TRY IT: The reply must contain exactly the lines below from the one with "ATOM 80 C C" down to the one with "ATOM 112 N N", both included, and nothing more; please omit the pictures.

Records contained in a dataset:
# # #

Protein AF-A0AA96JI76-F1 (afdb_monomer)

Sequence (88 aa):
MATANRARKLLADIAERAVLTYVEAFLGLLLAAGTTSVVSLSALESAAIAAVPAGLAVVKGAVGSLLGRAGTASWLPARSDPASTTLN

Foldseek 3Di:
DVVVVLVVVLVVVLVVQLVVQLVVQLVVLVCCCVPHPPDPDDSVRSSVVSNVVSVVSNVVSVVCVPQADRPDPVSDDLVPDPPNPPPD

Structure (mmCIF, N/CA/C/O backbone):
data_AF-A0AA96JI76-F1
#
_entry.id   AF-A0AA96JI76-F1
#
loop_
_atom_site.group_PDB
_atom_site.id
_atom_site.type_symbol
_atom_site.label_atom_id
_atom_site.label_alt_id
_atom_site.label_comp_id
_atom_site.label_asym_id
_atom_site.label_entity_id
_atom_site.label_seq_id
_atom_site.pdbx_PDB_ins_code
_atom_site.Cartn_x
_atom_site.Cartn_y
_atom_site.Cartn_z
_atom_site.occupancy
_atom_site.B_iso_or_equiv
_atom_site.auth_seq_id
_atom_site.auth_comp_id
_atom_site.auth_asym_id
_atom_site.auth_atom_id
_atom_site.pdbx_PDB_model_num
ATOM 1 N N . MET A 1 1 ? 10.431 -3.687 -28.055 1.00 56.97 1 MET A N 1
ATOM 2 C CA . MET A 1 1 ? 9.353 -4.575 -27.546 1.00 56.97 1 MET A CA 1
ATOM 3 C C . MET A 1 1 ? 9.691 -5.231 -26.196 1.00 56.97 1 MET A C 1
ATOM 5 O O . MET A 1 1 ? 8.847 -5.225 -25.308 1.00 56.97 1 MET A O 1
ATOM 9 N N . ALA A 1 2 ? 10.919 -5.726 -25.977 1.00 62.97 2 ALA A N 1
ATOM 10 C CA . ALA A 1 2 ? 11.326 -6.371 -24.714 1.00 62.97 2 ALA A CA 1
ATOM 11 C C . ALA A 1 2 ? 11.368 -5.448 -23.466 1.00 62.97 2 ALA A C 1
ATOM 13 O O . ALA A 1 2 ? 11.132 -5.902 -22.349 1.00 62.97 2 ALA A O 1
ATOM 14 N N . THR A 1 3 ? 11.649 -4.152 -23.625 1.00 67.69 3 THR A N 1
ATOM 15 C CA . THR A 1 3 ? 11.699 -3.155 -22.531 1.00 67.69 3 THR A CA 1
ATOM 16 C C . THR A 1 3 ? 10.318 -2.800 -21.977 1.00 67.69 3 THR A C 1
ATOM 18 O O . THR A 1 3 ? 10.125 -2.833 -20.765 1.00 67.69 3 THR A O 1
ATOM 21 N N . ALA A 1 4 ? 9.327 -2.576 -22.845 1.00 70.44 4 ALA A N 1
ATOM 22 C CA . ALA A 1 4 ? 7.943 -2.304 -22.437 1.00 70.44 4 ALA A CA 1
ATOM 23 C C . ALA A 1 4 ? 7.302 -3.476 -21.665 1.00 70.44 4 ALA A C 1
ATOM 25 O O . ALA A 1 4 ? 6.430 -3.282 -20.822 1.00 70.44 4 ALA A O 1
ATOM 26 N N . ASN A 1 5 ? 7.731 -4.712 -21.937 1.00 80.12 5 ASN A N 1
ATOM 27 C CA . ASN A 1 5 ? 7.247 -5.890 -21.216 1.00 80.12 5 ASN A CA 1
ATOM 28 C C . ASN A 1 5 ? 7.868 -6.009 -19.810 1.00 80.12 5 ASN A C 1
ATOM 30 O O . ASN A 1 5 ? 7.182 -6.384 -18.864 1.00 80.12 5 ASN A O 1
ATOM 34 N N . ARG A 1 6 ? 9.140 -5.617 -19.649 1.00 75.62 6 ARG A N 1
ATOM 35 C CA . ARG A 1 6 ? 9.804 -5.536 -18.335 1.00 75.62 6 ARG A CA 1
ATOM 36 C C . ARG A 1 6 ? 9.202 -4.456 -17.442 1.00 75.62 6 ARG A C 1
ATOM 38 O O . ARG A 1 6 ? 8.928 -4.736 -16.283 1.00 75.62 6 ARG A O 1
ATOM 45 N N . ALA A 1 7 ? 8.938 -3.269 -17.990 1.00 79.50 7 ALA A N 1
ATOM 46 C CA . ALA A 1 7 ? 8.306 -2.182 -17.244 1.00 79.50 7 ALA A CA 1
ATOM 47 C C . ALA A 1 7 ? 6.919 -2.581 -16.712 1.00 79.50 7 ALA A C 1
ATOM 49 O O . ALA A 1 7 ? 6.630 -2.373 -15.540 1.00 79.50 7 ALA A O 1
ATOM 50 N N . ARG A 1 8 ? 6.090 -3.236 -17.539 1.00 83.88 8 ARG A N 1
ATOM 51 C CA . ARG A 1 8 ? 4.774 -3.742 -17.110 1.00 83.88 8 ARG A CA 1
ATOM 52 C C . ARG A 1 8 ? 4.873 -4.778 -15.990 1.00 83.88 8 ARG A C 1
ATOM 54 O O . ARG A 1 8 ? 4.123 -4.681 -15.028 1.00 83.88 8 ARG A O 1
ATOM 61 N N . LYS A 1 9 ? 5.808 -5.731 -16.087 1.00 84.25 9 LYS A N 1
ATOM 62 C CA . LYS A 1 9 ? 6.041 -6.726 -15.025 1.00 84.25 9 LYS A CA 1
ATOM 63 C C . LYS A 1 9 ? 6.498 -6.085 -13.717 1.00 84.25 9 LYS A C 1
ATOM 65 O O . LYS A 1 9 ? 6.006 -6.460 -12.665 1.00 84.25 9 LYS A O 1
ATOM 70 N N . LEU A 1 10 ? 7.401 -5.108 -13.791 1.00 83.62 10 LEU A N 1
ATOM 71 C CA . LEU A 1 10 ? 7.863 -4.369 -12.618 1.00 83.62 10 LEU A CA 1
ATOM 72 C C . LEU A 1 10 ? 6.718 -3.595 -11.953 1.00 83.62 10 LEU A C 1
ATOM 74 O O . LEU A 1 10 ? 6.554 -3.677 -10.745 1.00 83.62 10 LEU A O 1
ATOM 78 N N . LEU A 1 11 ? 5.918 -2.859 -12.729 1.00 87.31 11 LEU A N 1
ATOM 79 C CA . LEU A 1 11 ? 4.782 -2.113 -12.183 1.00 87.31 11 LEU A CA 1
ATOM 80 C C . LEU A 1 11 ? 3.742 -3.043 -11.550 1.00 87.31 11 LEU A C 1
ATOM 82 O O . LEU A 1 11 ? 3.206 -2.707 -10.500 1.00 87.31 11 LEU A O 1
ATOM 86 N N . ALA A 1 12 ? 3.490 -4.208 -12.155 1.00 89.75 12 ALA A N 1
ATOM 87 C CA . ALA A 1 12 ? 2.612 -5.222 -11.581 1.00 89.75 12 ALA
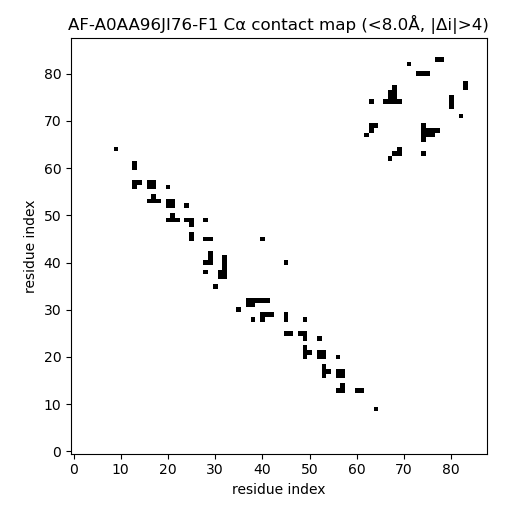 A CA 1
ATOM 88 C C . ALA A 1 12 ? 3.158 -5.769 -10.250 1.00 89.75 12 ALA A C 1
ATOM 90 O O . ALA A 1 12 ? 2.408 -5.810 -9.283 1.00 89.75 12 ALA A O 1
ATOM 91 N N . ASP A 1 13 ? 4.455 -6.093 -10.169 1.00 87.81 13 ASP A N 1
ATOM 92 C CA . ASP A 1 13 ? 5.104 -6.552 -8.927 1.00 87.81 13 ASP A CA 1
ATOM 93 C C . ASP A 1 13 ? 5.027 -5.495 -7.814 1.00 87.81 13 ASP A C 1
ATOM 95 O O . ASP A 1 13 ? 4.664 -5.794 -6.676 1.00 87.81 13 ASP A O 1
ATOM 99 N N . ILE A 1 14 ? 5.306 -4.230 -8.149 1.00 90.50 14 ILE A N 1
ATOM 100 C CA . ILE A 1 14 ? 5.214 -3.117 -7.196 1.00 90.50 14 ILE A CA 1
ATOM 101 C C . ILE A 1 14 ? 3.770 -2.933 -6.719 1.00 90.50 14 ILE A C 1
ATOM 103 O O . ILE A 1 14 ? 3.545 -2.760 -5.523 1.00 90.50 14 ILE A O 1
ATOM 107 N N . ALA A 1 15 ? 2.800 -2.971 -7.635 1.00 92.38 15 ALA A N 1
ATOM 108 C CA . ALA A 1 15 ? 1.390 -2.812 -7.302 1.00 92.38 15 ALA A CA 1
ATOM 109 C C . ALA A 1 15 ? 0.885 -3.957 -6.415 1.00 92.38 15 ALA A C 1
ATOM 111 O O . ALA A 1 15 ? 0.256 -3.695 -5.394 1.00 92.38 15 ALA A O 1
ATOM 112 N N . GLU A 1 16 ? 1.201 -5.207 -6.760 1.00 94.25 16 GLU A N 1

# # #

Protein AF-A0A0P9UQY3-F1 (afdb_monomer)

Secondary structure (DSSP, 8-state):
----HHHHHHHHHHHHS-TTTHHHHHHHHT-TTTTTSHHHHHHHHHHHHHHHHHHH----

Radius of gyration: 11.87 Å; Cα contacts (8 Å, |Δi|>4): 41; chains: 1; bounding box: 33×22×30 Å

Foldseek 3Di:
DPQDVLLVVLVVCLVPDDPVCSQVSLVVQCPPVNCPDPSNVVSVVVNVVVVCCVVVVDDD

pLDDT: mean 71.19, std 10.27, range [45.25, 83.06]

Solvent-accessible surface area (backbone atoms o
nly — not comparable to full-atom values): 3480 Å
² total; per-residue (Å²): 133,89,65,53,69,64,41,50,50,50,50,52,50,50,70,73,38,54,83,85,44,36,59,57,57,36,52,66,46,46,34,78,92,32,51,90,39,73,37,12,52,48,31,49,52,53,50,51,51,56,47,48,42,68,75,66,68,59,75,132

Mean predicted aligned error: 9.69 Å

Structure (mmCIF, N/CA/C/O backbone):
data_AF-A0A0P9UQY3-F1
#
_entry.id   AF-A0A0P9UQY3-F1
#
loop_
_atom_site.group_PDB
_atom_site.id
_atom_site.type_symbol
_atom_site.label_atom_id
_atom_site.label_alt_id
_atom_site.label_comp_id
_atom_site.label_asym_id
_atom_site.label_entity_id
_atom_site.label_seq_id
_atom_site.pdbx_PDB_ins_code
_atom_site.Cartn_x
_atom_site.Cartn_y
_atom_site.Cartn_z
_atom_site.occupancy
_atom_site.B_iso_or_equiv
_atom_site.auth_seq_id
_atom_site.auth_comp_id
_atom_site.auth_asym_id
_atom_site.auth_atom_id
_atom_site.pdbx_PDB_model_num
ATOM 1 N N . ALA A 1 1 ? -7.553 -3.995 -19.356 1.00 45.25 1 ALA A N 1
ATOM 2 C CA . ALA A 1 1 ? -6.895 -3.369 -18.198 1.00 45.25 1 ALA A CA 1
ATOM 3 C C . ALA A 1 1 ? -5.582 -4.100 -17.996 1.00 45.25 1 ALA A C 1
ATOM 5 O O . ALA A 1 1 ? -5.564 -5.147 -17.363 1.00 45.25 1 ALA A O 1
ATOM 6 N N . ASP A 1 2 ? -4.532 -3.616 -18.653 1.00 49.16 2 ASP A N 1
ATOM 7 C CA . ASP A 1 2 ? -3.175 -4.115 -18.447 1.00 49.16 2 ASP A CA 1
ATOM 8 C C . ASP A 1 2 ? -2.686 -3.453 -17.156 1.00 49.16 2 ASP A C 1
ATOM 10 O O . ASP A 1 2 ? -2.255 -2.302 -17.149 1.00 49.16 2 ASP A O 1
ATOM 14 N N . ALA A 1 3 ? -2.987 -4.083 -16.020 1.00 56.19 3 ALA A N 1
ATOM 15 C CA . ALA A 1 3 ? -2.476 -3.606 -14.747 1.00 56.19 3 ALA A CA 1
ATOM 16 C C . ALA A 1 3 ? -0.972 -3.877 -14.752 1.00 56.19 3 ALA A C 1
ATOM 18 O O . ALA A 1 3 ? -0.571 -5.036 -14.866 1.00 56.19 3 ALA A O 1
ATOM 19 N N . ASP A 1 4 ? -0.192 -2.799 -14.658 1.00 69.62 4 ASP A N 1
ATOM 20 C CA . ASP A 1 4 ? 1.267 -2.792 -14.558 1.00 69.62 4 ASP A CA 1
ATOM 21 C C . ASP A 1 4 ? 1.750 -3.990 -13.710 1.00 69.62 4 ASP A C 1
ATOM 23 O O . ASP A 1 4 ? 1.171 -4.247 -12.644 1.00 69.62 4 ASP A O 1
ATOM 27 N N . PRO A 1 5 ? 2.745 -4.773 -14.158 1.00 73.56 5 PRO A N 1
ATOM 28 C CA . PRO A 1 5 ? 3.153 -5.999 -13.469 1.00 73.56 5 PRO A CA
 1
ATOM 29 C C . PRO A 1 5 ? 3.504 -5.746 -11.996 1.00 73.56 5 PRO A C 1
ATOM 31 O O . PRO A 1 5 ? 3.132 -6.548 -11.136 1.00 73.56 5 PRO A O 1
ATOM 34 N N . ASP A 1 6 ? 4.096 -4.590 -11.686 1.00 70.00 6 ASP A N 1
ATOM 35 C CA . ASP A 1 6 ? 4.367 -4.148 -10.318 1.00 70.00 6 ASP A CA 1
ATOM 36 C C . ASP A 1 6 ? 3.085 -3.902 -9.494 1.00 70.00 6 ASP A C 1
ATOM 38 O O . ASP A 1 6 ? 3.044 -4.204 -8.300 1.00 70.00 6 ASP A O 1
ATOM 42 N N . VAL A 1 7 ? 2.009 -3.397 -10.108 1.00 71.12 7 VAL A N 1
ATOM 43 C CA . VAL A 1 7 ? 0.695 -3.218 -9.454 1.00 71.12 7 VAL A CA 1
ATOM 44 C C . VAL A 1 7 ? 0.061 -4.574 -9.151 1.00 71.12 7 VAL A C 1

# # #

COMPLETED EXERCISE:
ATOM 80 C C . LEU A 1 11 ? 3.742 -3.043 -11.550 1.00 87.31 11 LEU A C 1
ATOM 82 O O . LEU A 1 11 ? 3.206 -2.707 -10.500 1.00 87.31 11 LEU A O 1
ATOM 86 N N . ALA A 1 12 ? 3.490 -4.208 -12.155 1.00 89.75 12 ALA A N 1
ATOM 87 C CA . ALA A 1 12 ? 2.612 -5.222 -11.581 1.00 89.75 12 ALA
 A CA 1
ATOM 88 C C . ALA A 1 12 ? 3.158 -5.769 -10.250 1.00 89.75 12 ALA A C 1
ATOM 90 O O . ALA A 1 12 ? 2.408 -5.810 -9.283 1.00 89.75 12 ALA A O 1
ATOM 91 N N . ASP A 1 13 ? 4.455 -6.093 -10.169 1.00 87.81 13 ASP A N 1
ATOM 92 C CA . ASP A 1 13 ? 5.104 -6.552 -8.927 1.00 87.81 13 ASP A CA 1
ATOM 93 C C . ASP A 1 13 ? 5.027 -5.495 -7.814 1.00 87.81 13 ASP A C 1
ATOM 95 O O . ASP A 1 13 ? 4.664 -5.794 -6.676 1.00 87.81 13 ASP A O 1
ATOM 99 N N . ILE A 1 14 ? 5.306 -4.230 -8.149 1.00 90.50 14 ILE A N 1
ATOM 100 C CA . ILE A 1 14 ? 5.214 -3.117 -7.196 1.00 90.50 14 ILE A CA 1
ATOM 101 C C . ILE A 1 14 ? 3.770 -2.933 -6.719 1.00 90.50 14 ILE A C 1
ATOM 103 O O . ILE A 1 14 ? 3.545 -2.760 -5.523 1.00 90.50 14 ILE A O 1
ATOM 107 N N . ALA A 1 15 ? 2.800 -2.971 -7.635 1.00 92.38 15 ALA A N 1
ATOM 108 C CA . ALA A 1 15 ? 1.390 -2.812 -7.302 1.00 92.38 15 ALA A CA 1
ATOM 109 C C . ALA A 1 15 ? 0.885 -3.957 -6.415 1.00 92.38 15 ALA A C 1
ATOM 111 O O . ALA A 1 15 ? 0.256 -3.695 -5.394 1.00 92.38 15 ALA A O 1
ATOM 112 N N . GLU A 1 16 ? 1.201 -5.207 -6.760 1.00 94.25 16 GLU A N 1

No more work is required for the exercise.